Write out once more the lines running from the top of the entries below to the line with "Structure (mmCIF, N/CA/C/O", both ends included.

(Records contained in a dataset)
+++
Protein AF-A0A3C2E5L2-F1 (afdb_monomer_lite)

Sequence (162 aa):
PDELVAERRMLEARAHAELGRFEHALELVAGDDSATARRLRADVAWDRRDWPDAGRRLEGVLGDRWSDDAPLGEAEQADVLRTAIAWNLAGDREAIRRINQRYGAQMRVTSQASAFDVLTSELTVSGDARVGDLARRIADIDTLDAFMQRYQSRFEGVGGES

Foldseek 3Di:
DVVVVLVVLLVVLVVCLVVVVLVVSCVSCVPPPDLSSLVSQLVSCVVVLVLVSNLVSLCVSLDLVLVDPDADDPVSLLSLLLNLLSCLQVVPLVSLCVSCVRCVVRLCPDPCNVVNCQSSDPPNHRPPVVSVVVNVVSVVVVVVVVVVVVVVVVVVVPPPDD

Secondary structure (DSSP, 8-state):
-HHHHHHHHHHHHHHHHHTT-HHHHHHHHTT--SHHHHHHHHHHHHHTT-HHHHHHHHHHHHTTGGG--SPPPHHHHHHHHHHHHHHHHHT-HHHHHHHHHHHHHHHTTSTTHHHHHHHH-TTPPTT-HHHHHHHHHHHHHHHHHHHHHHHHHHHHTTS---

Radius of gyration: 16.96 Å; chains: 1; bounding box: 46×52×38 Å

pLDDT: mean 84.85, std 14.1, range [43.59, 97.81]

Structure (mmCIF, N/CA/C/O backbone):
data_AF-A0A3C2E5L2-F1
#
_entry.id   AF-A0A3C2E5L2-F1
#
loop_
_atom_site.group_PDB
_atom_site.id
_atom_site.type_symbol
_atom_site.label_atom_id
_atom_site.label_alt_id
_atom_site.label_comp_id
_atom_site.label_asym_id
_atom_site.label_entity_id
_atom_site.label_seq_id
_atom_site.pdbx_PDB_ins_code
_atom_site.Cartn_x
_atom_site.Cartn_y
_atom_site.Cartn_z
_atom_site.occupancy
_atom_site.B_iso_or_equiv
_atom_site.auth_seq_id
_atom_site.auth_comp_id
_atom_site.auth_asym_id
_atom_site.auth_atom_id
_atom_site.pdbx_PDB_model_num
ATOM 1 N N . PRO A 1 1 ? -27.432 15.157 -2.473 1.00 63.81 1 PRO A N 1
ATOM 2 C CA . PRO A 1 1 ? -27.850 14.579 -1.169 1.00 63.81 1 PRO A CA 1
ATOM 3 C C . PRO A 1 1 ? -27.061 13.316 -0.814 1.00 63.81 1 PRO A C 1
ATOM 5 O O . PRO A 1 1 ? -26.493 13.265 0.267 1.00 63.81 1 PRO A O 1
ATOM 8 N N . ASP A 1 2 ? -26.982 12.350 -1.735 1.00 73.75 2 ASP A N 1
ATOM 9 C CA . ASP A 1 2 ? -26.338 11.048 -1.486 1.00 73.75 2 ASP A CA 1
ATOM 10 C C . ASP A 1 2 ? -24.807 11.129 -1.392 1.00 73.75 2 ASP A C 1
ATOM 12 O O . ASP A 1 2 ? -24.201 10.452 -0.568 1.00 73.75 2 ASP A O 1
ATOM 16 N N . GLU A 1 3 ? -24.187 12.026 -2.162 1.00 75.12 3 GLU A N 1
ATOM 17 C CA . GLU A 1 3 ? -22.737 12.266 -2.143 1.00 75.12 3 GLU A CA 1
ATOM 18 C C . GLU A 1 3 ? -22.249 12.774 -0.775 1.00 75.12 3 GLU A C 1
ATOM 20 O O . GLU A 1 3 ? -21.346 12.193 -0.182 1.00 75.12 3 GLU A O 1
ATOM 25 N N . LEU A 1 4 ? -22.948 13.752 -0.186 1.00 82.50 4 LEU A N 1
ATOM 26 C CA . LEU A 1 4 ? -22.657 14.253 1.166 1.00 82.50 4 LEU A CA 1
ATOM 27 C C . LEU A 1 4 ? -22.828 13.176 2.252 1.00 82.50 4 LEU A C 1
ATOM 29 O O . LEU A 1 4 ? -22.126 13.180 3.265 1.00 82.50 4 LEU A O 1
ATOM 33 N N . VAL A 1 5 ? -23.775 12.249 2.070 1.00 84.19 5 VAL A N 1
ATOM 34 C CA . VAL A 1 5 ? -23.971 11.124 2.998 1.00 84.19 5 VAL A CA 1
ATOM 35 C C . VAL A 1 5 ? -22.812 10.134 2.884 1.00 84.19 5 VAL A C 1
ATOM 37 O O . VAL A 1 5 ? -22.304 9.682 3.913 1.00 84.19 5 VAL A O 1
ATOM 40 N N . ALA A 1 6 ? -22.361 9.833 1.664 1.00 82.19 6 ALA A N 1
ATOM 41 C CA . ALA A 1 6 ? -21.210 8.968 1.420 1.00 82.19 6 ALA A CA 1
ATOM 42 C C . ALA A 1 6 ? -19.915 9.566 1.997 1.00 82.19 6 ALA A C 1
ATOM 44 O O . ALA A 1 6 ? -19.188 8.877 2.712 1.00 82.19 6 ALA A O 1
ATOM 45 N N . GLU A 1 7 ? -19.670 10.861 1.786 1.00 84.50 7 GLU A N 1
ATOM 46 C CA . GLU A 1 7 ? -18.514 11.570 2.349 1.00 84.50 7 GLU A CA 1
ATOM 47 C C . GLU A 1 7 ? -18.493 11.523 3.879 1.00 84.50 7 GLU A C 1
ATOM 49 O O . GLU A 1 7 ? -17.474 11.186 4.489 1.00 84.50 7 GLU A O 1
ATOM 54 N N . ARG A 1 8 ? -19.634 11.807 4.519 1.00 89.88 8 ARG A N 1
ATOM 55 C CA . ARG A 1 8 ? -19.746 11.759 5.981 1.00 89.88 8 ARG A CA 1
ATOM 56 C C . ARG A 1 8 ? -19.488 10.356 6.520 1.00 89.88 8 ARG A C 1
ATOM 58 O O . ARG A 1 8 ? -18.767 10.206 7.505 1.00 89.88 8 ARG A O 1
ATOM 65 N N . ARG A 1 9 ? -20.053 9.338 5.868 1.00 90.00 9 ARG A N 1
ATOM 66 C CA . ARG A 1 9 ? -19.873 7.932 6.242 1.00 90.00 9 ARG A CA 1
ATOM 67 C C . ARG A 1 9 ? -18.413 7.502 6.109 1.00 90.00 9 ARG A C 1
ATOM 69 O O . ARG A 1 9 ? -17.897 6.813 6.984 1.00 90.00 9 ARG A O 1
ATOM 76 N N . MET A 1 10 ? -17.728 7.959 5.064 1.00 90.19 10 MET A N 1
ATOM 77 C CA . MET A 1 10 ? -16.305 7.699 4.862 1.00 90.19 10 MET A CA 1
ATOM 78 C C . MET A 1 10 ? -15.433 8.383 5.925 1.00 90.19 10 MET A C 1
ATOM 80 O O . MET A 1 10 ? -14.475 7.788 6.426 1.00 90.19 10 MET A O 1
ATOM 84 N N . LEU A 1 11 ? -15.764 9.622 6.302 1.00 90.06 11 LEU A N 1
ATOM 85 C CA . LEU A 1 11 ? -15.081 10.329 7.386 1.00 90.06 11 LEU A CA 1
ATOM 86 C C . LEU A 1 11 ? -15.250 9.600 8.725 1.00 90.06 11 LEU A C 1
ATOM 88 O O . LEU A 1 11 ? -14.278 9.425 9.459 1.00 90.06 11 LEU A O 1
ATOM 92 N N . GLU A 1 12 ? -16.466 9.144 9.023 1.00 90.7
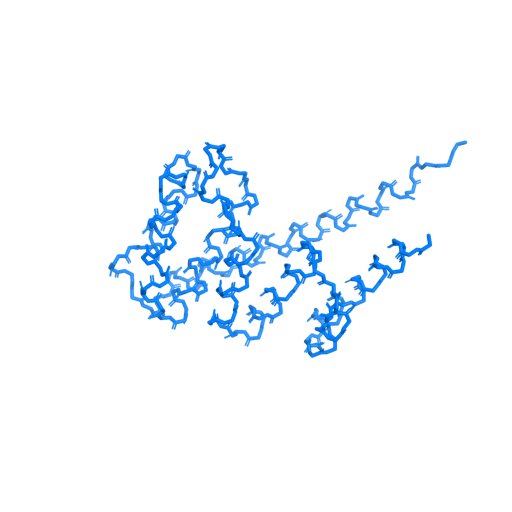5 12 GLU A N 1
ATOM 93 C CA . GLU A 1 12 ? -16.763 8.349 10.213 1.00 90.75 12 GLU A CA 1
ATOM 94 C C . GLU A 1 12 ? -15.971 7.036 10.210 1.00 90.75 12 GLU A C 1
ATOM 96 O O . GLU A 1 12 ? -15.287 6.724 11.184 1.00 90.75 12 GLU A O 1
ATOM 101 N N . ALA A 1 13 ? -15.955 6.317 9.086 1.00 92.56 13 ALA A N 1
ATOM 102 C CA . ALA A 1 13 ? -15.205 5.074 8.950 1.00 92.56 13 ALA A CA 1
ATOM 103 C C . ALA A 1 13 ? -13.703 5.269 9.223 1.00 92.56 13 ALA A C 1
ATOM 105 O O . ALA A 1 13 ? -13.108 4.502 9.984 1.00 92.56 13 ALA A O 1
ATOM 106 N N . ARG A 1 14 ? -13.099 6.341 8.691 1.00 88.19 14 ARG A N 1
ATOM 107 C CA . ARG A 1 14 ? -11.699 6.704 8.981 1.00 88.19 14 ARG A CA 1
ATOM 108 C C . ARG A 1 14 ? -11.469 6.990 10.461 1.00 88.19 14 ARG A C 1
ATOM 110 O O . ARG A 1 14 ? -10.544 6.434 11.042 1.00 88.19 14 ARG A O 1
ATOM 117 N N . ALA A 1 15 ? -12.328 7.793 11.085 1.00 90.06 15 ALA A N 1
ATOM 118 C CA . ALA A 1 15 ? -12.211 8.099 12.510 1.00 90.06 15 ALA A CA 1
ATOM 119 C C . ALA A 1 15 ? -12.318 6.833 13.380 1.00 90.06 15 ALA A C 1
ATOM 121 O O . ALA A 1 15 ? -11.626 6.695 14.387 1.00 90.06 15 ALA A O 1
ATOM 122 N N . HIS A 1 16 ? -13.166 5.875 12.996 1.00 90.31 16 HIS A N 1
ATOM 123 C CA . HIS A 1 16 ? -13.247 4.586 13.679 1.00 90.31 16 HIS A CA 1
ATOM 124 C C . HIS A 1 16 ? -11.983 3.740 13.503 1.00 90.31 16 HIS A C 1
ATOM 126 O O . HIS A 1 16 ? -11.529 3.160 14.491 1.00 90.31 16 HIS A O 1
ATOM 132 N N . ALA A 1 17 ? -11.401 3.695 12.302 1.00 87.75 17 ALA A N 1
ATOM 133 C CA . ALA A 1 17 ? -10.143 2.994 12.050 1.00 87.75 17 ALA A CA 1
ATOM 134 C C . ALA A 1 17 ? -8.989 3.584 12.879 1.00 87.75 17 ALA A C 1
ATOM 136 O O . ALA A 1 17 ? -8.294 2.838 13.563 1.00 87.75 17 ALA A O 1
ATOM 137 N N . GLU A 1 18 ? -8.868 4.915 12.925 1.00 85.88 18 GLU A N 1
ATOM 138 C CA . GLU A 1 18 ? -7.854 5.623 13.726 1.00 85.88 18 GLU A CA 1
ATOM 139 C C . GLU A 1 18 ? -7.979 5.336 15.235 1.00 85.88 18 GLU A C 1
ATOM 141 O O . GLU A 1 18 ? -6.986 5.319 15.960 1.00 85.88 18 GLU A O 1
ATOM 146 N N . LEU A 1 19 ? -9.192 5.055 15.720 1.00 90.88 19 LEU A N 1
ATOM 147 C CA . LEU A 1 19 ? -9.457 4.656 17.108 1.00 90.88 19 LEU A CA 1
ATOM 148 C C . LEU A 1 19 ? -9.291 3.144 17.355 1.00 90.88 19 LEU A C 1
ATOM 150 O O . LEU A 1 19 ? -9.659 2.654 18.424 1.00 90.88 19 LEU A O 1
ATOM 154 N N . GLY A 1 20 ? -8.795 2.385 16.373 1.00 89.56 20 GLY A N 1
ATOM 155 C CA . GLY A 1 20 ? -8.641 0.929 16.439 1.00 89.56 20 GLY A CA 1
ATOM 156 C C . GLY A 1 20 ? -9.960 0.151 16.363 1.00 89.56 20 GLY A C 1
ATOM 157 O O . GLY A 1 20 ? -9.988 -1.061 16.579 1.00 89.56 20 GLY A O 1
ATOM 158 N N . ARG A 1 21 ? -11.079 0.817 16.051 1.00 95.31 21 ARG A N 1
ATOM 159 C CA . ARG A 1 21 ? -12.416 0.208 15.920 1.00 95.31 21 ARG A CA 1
+++
# [ANSWER TO THIS EXERCISE]
Protein AF-A0A3C2E5L2-F1 (afdb_monomer_lite)

Sequence (162 aa):
PDELVAERRMLEARAHAELGRFEHALELVAGDDSATARRLRADVAWDRRDWPDAGRRLEGVLGDRWSDDAPLGEAEQADVLRTAIAWNLAGDREAIRRINQRYGAQMRVTSQASAFDVLTSELTVSGDARVGDLARRIADIDTLDAFMQRYQSRFEGVGGES

Foldseek 3Di:
DVVVVLVVLLVVLVVCLVVVVLVVSCVSCVPPPDLSSLVSQLVSCVVVLVLVSNLVSLCVSLDLVLVDPDADDPVSLLSLLLNLLSCLQVVPLVSLCVSCVRCVVRLCPDPCNVVNCQSSDPPNHRPPVVSVVVNVVSVVVVVVVVVVVVVVVVVVVPPPDD

Secondary structure (DSSP, 8-state):
-HHHHHHHHHHHHHHHHHTT-HHHHHHHHTT--SHHHHHHHHHHHHHTT-HHHHHHHHHHHHTTGGG--SPPPHHHHHHHHHHHHHHHHHT-HHHHHHHHHHHHHHHTTSTTHHHHHHHH-TTPPTT-HHHHHHHHHHHHHHHHHHHHHHHHHHHHTTS---

Radius of gyration: 16.96 Å; chains: 1; bounding box: 46×52×38 Å

pLDDT: mean 84.85, std 14.1, range [43.59, 97.81]

Structure (mmCIF, N/CA/C/O backbone):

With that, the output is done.